Es sollte eigentlich der Quelltext der googleStartseite kommen aber das hier kommt:

*Exception in thread "main" java.io.IOException: Server returned HTTP response code: 407 for URL: http://www.google.de/
	at sun.net.www.protocol.http.HttpURLConnection.getInputStream(Unknown Source)
	at java.net.URL.openStream(Unknown Source)
	at prototyp.UReader.main(UReader.java:41)*


Der Fehler *407* bedeutet: *"Proxy Authentication Required" *

So nun hab ich aber schon alles richtig eingegeben was User und Passwort angeht--> Siehe oben im Quelltext.

Was mach ich falsch??

Danke für die Hilfe ;-)


----------



## MatthiasKnorr (11. Jan 2007)

Hi,

bei mir hat es so eigentlich immer funktioniert.
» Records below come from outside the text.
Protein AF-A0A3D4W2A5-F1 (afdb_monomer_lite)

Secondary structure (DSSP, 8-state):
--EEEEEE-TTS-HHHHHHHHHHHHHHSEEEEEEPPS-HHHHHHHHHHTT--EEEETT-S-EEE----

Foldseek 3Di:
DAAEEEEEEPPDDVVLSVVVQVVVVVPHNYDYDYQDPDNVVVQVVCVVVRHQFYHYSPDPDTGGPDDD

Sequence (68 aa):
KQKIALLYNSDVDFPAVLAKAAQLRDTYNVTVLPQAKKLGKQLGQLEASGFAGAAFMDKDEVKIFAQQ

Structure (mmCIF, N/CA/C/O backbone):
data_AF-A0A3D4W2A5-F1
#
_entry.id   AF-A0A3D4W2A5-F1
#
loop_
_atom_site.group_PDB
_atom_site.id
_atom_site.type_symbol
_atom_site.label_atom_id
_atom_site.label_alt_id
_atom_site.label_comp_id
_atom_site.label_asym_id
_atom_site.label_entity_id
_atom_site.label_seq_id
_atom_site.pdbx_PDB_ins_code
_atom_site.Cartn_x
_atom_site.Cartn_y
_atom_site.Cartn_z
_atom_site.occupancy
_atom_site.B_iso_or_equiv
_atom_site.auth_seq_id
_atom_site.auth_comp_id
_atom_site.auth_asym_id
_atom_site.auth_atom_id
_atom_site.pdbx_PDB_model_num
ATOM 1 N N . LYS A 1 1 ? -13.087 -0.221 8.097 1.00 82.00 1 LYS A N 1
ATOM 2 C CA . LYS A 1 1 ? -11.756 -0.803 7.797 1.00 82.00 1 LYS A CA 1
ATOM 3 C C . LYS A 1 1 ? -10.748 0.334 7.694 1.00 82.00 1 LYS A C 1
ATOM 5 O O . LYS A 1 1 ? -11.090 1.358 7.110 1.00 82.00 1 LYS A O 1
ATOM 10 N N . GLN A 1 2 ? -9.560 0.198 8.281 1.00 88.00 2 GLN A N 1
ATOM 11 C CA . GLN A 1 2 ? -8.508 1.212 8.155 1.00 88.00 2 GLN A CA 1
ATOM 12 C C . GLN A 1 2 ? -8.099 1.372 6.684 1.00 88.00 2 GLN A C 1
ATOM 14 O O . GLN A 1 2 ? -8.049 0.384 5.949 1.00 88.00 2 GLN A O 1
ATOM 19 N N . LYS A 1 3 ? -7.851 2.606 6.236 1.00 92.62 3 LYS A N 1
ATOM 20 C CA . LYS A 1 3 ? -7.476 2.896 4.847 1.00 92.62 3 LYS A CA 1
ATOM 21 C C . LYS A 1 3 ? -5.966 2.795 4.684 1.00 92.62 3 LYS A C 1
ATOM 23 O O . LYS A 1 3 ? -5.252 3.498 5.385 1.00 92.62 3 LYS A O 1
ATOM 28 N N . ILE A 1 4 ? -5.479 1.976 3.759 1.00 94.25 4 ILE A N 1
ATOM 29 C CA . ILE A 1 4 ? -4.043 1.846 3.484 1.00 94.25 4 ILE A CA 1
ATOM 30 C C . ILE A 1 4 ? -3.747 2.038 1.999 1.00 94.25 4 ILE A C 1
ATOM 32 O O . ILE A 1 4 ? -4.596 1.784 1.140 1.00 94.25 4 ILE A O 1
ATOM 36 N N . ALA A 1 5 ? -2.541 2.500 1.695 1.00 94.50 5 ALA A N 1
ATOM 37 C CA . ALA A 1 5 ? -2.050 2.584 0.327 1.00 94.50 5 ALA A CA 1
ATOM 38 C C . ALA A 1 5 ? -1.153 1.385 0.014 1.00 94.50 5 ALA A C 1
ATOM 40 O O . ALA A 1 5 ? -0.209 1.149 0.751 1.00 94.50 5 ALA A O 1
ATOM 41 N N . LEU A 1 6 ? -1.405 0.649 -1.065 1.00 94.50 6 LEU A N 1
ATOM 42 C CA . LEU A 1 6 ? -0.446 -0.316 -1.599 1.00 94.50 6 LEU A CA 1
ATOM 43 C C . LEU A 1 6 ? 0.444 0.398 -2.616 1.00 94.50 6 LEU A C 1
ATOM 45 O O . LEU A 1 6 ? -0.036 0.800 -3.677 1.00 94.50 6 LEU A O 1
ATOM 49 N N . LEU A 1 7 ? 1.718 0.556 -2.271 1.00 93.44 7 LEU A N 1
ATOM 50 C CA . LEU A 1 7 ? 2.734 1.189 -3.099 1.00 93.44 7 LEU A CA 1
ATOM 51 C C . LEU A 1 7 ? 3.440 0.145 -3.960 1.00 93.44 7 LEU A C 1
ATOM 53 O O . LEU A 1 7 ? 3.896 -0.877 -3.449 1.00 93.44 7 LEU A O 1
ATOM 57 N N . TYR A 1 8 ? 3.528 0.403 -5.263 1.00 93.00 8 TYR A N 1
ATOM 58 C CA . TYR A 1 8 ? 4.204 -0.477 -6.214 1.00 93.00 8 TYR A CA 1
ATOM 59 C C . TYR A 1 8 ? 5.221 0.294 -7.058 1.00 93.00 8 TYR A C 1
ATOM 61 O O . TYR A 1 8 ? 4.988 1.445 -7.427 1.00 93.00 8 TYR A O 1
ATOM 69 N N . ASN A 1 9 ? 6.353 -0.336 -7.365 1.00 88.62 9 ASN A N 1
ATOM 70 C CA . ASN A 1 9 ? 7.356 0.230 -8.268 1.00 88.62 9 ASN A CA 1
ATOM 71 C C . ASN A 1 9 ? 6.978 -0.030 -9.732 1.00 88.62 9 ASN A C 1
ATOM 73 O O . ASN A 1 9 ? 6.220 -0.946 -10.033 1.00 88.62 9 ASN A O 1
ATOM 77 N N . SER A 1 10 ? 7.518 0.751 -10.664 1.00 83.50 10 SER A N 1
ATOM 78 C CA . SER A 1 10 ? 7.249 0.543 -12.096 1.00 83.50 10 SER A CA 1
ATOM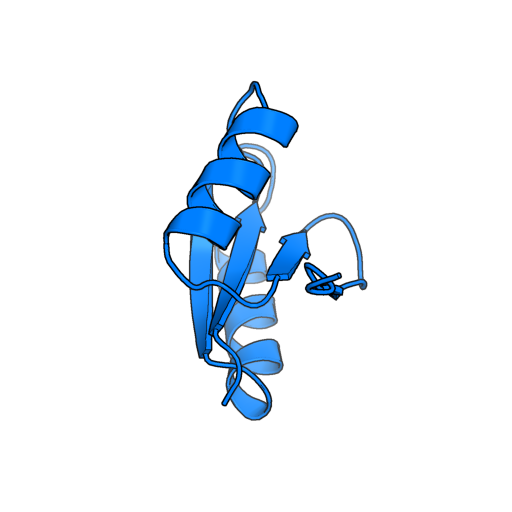 79 C C . SER A 1 10 ? 7.768 -0.802 -12.619 1.00 83.50 10 SER A C 1
ATOM 81 O O . SER A 1 10 ? 7.290 -1.279 -13.641 1.00 83.50 10 SER A O 1
ATOM 83 N N . ASP A 1 11 ? 8.724 -1.402 -11.912 1.00 85.69 11 ASP A N 1
ATOM 84 C CA . ASP A 1 11 ? 9.384 -2.658 -12.268 1.00 85.69 11 ASP A CA 1
ATOM 85 C C . ASP A 1 11 ? 8.647 -3.916 -11.768 1.00 85.69 11 ASP A C 1
ATOM 87 O O . ASP A 1 11 ? 9.136 -5.022 -11.978 1.00 85.69 11 ASP A O 1
ATOM 91 N N . VAL A 1 12 ? 7.498 -3.779 -11.085 1.00 84.50 12 VAL A N 1
ATOM 92 C CA . VAL A 1 12 ? 6.710 -4.936 -10.619 1.00 84.50 12 VAL A CA 1
ATOM 93 C C . VAL A 1 12 ? 5.508 -5.222 -11.517 1.00 84.50 12 VAL A C 1
ATOM 95 O O . VAL A 1 12 ? 4.845 -4.311 -12.016 1.00 84.50 12 VAL A O 1
ATOM 98 N N . ASP A 1 13 ? 5.172 -6.504 -11.654 1.00 89.69 13 ASP A N 1
ATOM 99 C CA . ASP A 1 13 ? 3.986 -6.951 -12.377 1.00 89.69 13 ASP A CA 1
ATOM 100 C C . ASP A 1 13 ? 2.701 -6.414 -11.742 1.00 89.69 13 ASP A C 1
ATOM 102 O O . ASP A 1 13 ? 2.290 -6.811 -10.646 1.00 89.69 13 ASP A O 1
ATOM 106 N N . PHE A 1 14 ? 2.006 -5.540 -12.468 1.00 86.38 14 PHE A N 1
ATOM 107 C CA . PHE A 1 14 ? 0.740 -4.970 -12.016 1.00 86.38 14 PHE A CA 1
ATOM 108 C C . PHE A 1 14 ? -0.336 -6.025 -11.672 1.00 86.38 14 PHE A C 1
ATOM 110 O O . PHE A 1 14 ? -1.036 -5.843 -10.674 1.00 86.38 14 PHE A O 1
ATOM 117 N N . PRO A 1 15 ? -0.459 -7.168 -12.383 1.00 91.44 15 PRO A N 1
ATOM 118 C CA . PRO A 1 15 ? -1.345 -8.251 -11.954 1.00 91.44 15 PRO A CA 1
ATOM 119 C C . PRO A 1 15 ? -1.038 -8.779 -10.542 1.00 91.44 15 PRO A C 1
ATOM 121 O O . PRO A 1 15 ? -1.964 -9.041 -9.773 1.00 91.44 15 PRO A O 1
ATOM 124 N N . ALA A 1 16 ? 0.241 -8.870 -10.160 1.00 90.69 16 ALA A N 1
ATOM 125 C CA . ALA A 1 16 ? 0.642 -9.281 -8.814 1.00 90.69 16 ALA A CA 1
ATOM 126 C C . ALA A 1 16 ? 0.266 -8.220 -7.762 1.00 90.69 16 ALA A C 1
ATOM 128 O O . ALA A 1 16 ? -0.197 -8.557 -6.669 1.00 90.69 16 ALA A O 1
ATOM 129 N N . VAL A 1 17 ? 0.372 -6.935 -8.121 1.00 91.31 17 VAL A N 1
ATOM 130 C CA . VAL A 1 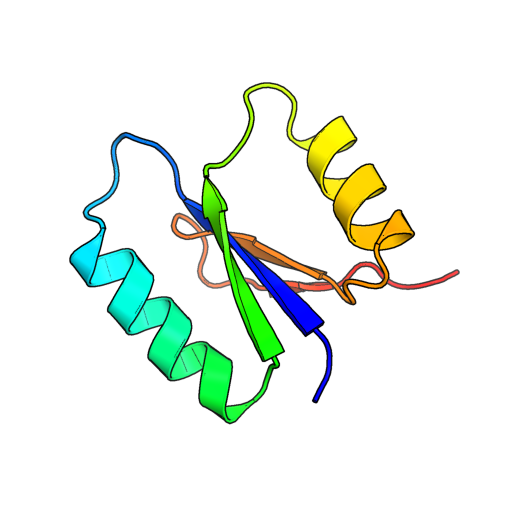17 ? -0.091 -5.811 -7.288 1.00 91.31 17 VAL A CA 1
ATOM 131 C C . VAL A 1 17 ? -1.593 -5.912 -7.020 1.00 91.31 17 VAL A C 1
ATOM 133 O O . VAL A 1 17 ? -2.034 -5.736 -5.883 1.00 91.31 17 VAL A O 1
ATOM 136 N N . LEU A 1 18 ? -2.393 -6.234 -8.040 1.00 91.75 18 LEU A N 1
ATOM 137 C CA . LEU A 1 18 ? -3.837 -6.412 -7.880 1.00 91.75 18 LEU A CA 1
ATOM 138 C C . LEU A 1 18 ? -4.178 -7.619 -6.997 1.00 91.75 18 LEU A C 1
ATOM 140 O O . LEU A 1 18 ? -5.078 -7.508 -6.164 1.00 91.75 18 LEU A O 1
ATOM 144 N N . ALA A 1 19 ? -3.446 -8.729 -7.126 1.00 92.56 19 ALA A N 1
ATOM 145 C CA . ALA A 1 19 ? -3.626 -9.904 -6.275 1.00 92.56 19 ALA A CA 1
ATOM 146 C C . ALA A 1 19 ? -3.354 -9.581 -4.795 1.00 92.56 19 ALA A C 1
ATOM 148 O O . ALA A 1 19 ? -4.189 -9.867 -3.934 1.00 92.56 19 ALA A O 1
ATOM 149 N N . LYS A 1 20 ? -2.244 -8.893 -4.499 1.00 90.31 20 LYS A N 1
ATOM 150 C CA . LYS A 1 20 ? -1.913 -8.456 -3.133 1.00 90.31 20 LYS A CA 1
ATOM 151 C C . LYS A 1 20 ? -2.924 -7.441 -2.597 1.00 90.31 20 LYS A C 1
ATOM 153 O O . LYS A 1 20 ? -3.356 -7.530 -1.449 1.00 90.31 20 LYS A O 1
ATOM 158 N N . ALA A 1 21 ? -3.373 -6.506 -3.436 1.00 92.25 21 ALA A N 1
ATOM 159 C CA . ALA A 1 21 ? -4.425 -5.564 -3.067 1.00 92.25 21 ALA A CA 1
ATOM 160 C C . ALA A 1 21 ? -5.748 -6.269 -2.745 1.00 92.25 21 ALA A C 1
ATOM 162 O O . ALA A 1 21 ? -6.445 -5.849 -1.825 1.00 92.25 21 ALA A O 1
ATOM 163 N N . ALA A 1 22 ? -6.105 -7.320 -3.487 1.00 92.31 22 ALA A N 1
ATOM 164 C CA . ALA A 1 22 ? -7.308 -8.107 -3.235 1.00 92.31 22 ALA A CA 1
ATOM 165 C C . ALA A 1 22 ? -7.237 -8.835 -1.885 1.00 92.31 22 ALA A C 1
ATOM 167 O O . ALA A 1 22 ? -8.196 -8.768 -1.123 1.00 92.31 22 ALA A O 1
ATOM 168 N N . GLN A 1 23 ? -6.090 -9.433 -1.549 1.00 91.31 23 GLN A N 1
ATOM 169 C CA . GLN A 1 23 ? -5.870 -10.060 -0.239 1.00 91.31 23 GLN A CA 1
ATOM 170 C C . GLN A 1 23 ? -5.991 -9.041 0.902 1.00 91.31 23 GLN A C 1
ATOM 172 O O . GLN A 1 23 ? -6.717 -9.251 1.869 1.00 91.31 23 GLN A O 1
ATOM 177 N N . LEU A 1 24 ? -5.339 -7.884 0.761 1.00 89.94 24 LEU A N 1
ATOM 178 C CA . LEU A 1 24 ? -5.380 -6.825 1.769 1.00 89.94 24 LEU A CA 1
ATOM 179 C C . LEU A 1 24 ? -6.766 -6.166 1.893 1.00 89.94 24 LEU A C 1
ATOM 181 O O . LEU A 1 24 ? -7.075 -5.618 2.951 1.00 89.94 24 LEU A O 1
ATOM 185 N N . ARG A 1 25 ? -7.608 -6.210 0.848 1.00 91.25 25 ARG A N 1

Schau mal hier nach, vielleicht findest du noch etwas interessantes.
http://www.javaworld.com/javaworld/javatips/jw-javatip42.html
http://www.javaworld.com/javaworld/javatips/jw-javatip47.html


Grüße,
Matthias


----------



## reibi (11. Jan 2007)

Hallo Matthias,

habs ausprobiert; es kommt aber die selbe Fehlermeldung. Also das klappt bei mir nicht.
;-(


----------



## MatthiasKnorr (11. Jan 2007)

Mmh, kann ich nicht verstehen.
Versuch mal bei deinem geposteten Code mit dem "html." bei System.setProperty rumzuspielen. Machs mal überall weg und dann überall dazu.
Versuch auch nochmal die Werte über die Command Zeile zu setzen, also:
java -DproxyPort=8080 -DproxyHost=MyHost ....

Wenn das alles nicht hilft, bin ich ratlos. 

Kannst ja spasseshalber mit dem IE HTTP Analyzer den Request und Response vom Browser mitschneiden und schauen ob du im Response "Authorization: Basic" oder "Cookies: " findest.

Grüße,
Matthias


----------